Task objective
Where the word "pLDDT" occurs in a line of the listing below, copy that line.

◆ ◆ ◆ ◆ ◆ ◆ ◆

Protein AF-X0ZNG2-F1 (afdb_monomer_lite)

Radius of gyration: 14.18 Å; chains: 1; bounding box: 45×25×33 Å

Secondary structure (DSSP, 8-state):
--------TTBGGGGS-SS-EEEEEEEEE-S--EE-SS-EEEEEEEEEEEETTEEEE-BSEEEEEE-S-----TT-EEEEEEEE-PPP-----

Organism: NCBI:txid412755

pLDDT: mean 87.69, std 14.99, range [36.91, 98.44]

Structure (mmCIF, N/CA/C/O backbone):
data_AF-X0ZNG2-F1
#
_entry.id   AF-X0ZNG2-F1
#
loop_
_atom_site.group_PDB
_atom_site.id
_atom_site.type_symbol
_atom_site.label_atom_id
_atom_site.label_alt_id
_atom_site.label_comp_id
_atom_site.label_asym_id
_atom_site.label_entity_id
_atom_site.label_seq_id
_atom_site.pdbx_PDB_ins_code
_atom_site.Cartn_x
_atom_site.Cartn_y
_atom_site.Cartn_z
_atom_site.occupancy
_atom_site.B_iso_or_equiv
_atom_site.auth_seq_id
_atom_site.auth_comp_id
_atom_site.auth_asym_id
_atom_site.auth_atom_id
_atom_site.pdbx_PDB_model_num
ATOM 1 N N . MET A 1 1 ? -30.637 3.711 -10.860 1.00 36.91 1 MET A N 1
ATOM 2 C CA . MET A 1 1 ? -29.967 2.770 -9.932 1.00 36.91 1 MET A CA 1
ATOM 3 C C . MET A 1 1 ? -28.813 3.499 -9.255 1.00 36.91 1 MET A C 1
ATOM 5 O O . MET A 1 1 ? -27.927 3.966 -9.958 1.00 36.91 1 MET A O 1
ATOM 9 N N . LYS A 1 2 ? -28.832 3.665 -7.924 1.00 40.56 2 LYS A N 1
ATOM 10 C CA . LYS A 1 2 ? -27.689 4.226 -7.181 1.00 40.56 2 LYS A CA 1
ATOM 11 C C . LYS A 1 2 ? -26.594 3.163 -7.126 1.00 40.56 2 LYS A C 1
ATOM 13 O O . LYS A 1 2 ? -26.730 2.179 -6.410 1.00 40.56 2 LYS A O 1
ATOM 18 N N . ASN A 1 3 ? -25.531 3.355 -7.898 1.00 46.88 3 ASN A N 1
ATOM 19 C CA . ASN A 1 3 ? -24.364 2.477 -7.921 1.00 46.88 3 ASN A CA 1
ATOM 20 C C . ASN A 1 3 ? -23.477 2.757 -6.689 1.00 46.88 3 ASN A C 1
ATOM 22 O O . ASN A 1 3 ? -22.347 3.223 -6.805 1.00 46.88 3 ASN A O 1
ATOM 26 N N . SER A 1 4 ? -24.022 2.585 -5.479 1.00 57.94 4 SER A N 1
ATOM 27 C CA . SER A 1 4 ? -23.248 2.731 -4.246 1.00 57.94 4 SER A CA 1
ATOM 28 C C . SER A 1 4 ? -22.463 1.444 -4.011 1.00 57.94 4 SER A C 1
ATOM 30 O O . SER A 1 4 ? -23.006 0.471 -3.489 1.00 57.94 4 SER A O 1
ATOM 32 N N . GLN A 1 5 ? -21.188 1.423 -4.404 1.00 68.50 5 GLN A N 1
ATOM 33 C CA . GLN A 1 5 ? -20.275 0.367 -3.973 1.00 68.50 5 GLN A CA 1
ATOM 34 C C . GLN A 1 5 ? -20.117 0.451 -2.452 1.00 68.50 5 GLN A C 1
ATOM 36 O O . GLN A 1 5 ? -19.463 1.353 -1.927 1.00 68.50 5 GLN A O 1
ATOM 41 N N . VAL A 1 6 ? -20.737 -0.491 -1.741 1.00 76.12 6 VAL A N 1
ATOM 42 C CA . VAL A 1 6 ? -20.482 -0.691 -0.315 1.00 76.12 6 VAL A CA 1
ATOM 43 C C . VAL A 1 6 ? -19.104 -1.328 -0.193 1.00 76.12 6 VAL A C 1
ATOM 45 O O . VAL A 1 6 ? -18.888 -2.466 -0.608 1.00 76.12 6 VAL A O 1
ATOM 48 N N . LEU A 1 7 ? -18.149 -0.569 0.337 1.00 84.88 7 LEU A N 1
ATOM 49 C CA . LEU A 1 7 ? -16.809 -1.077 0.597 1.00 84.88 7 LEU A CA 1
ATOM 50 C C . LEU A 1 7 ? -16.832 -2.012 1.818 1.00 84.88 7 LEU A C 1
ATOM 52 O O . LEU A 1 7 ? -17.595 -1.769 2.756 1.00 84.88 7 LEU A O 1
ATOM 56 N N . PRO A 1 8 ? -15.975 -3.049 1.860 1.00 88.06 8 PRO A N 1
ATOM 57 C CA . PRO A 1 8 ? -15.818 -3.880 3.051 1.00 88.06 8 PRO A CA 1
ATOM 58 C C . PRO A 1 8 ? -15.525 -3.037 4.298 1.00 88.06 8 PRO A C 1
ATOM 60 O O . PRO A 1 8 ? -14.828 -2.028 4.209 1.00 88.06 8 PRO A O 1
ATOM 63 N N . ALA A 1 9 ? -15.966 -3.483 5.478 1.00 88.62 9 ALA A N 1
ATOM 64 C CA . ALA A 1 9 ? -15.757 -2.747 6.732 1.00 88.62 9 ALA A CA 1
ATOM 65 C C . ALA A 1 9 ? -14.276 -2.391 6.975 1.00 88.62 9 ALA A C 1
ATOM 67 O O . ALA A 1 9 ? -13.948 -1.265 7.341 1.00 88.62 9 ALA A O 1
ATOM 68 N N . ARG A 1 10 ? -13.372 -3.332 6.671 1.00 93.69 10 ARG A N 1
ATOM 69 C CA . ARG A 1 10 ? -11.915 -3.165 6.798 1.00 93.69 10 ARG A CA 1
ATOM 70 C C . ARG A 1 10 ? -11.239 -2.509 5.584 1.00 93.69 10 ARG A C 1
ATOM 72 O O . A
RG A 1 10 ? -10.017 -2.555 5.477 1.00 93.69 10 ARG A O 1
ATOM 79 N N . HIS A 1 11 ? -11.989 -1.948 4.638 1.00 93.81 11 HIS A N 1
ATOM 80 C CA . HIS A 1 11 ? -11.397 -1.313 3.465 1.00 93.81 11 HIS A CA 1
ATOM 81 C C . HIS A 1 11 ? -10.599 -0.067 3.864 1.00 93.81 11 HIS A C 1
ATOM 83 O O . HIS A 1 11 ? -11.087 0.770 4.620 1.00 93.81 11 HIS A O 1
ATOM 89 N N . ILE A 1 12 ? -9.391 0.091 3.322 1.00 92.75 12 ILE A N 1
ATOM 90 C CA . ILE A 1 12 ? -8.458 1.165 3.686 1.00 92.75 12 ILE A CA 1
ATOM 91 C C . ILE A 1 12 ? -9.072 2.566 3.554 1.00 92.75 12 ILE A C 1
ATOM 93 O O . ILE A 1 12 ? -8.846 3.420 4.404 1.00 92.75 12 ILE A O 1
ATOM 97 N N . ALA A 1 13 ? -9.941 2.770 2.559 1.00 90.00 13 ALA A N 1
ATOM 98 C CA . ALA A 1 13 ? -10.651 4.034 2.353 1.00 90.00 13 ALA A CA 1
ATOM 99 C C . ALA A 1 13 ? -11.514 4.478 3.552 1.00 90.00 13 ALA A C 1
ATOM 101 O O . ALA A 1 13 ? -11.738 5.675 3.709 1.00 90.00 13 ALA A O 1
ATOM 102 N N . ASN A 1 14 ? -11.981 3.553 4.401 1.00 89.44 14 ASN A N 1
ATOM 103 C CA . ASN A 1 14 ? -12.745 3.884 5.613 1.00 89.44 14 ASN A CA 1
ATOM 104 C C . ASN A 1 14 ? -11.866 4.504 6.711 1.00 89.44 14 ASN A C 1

◆ ◆ ◆ ◆ ◆ ◆ ◆

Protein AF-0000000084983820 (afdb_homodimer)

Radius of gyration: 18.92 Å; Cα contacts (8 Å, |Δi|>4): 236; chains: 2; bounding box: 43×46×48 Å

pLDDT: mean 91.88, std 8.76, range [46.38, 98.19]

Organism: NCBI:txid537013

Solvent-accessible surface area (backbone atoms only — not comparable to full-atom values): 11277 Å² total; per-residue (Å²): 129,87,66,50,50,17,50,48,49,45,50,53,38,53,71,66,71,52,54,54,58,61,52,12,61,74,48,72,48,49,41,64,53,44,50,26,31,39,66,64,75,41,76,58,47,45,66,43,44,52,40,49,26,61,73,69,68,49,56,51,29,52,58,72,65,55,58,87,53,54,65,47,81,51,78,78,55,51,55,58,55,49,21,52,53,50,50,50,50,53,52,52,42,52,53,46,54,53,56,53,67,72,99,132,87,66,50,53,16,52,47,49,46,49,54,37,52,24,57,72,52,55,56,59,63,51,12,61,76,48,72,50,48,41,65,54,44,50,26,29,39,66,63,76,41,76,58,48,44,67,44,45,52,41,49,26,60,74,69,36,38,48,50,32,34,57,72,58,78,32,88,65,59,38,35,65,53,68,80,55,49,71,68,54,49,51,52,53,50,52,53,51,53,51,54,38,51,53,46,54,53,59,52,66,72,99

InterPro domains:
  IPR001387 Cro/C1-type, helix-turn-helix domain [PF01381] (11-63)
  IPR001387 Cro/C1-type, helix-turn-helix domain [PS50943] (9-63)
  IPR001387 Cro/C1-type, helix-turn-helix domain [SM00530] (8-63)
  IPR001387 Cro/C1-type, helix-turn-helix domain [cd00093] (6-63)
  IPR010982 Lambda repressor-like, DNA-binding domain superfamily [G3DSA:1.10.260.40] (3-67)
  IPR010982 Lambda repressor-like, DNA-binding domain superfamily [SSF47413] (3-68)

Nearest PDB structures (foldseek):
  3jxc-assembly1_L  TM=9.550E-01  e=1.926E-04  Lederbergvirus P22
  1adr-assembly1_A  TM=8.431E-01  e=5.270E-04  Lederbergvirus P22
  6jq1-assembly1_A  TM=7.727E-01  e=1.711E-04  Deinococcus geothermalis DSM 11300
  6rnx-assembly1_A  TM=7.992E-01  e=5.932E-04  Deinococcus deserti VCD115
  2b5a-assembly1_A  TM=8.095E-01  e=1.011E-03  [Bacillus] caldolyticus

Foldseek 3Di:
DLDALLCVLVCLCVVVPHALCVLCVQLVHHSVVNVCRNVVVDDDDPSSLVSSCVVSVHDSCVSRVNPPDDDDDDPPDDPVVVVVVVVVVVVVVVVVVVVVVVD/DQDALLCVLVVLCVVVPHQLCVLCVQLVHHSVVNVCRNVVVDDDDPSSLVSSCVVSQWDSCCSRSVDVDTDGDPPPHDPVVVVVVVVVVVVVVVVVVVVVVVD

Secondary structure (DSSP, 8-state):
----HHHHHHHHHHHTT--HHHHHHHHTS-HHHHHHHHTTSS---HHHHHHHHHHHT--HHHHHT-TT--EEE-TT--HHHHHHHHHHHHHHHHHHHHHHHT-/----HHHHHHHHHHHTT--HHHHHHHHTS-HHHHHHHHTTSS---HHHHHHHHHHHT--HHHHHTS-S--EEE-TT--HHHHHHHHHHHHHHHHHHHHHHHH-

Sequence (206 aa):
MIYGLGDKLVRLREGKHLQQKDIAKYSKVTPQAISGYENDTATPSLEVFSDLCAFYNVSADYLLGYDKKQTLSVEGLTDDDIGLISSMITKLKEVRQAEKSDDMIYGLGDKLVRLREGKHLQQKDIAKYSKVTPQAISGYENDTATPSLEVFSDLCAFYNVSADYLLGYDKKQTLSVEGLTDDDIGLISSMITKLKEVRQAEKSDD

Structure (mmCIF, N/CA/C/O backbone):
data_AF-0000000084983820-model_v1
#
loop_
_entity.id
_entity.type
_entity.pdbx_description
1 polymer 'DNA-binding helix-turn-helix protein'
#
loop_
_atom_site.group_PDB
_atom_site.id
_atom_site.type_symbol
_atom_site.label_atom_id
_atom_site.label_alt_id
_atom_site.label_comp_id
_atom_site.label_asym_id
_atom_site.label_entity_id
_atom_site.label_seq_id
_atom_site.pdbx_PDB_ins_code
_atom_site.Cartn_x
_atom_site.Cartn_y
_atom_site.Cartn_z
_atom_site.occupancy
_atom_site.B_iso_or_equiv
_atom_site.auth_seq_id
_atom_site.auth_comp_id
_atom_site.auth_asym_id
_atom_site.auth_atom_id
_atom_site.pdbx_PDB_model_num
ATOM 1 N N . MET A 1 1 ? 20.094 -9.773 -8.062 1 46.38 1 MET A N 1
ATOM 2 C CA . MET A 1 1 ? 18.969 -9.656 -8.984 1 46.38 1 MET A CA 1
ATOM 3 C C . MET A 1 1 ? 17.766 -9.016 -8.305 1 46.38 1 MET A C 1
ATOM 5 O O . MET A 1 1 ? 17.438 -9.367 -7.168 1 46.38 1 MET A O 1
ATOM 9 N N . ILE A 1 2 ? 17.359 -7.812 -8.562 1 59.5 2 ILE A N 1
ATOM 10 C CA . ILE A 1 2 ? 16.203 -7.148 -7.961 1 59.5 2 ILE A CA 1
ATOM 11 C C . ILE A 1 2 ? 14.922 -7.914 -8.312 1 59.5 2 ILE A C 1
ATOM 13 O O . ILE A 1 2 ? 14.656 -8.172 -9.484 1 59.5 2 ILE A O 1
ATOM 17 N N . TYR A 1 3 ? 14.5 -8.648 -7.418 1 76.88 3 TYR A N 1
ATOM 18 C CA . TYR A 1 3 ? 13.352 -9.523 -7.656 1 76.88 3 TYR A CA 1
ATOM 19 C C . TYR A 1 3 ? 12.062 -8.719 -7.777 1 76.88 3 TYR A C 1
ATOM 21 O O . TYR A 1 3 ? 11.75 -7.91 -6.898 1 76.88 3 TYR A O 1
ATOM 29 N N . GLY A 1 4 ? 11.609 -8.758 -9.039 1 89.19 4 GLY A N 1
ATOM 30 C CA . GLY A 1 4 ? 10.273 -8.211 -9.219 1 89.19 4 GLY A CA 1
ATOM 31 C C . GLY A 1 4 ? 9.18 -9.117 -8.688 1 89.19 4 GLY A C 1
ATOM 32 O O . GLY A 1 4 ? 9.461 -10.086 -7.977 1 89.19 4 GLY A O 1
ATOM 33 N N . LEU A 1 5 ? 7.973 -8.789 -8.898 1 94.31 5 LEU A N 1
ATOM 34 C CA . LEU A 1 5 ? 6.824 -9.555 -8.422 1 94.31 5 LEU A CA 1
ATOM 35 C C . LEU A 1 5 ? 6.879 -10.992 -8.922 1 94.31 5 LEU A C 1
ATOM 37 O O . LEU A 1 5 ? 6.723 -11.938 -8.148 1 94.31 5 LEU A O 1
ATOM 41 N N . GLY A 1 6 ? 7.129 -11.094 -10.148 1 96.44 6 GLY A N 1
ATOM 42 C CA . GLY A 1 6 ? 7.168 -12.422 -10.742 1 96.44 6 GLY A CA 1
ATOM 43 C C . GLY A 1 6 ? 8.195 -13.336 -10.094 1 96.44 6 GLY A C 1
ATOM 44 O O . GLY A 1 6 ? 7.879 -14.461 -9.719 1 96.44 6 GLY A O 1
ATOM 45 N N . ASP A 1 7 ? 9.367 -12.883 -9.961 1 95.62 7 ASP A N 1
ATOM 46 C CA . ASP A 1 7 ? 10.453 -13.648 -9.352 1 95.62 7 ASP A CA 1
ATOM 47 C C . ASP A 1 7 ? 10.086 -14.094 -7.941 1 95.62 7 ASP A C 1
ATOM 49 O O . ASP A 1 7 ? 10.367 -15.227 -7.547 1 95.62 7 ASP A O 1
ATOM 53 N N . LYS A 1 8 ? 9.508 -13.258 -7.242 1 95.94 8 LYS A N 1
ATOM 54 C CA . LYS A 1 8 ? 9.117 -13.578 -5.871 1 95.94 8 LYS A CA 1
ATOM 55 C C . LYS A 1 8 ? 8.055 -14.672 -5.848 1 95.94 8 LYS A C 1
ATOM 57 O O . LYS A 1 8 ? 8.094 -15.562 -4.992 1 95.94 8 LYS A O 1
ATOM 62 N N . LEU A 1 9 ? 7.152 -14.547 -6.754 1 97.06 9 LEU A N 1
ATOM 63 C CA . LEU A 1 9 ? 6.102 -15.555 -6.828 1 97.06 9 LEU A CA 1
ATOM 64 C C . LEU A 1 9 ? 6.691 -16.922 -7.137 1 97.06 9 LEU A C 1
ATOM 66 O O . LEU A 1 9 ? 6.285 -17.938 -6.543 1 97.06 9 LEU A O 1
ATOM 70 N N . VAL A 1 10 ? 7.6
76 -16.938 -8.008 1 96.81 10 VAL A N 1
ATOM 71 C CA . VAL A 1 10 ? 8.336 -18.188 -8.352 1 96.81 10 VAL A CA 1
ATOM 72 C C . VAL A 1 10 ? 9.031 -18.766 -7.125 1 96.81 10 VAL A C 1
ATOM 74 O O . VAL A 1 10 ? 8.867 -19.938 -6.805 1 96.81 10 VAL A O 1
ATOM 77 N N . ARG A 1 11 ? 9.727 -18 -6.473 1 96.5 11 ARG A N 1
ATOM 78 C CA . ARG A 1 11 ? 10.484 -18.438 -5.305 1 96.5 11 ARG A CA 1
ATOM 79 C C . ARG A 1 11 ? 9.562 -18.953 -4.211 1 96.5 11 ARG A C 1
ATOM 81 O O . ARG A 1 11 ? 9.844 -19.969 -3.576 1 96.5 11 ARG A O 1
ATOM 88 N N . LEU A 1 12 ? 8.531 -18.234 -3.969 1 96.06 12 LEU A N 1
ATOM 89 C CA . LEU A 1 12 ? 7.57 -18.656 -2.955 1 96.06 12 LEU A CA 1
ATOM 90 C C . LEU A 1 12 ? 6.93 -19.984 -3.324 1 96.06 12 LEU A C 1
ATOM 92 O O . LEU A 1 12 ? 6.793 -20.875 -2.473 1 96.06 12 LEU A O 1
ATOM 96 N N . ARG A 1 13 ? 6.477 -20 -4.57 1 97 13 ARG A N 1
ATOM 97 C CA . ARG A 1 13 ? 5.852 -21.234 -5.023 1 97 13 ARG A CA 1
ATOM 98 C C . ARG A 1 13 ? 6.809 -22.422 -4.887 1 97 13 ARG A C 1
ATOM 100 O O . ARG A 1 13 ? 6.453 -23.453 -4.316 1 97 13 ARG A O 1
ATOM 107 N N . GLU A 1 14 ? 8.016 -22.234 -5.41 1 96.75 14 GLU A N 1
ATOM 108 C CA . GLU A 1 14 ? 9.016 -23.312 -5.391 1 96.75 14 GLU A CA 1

◆ ◆ ◆ ◆ ◆ ◆ ◆

Solved problem
pLDDT: mean 87.69, std 14.99, range [36.91, 98.44]
pLDDT: mean 91.88, std 8.76, range [46.38, 98.19]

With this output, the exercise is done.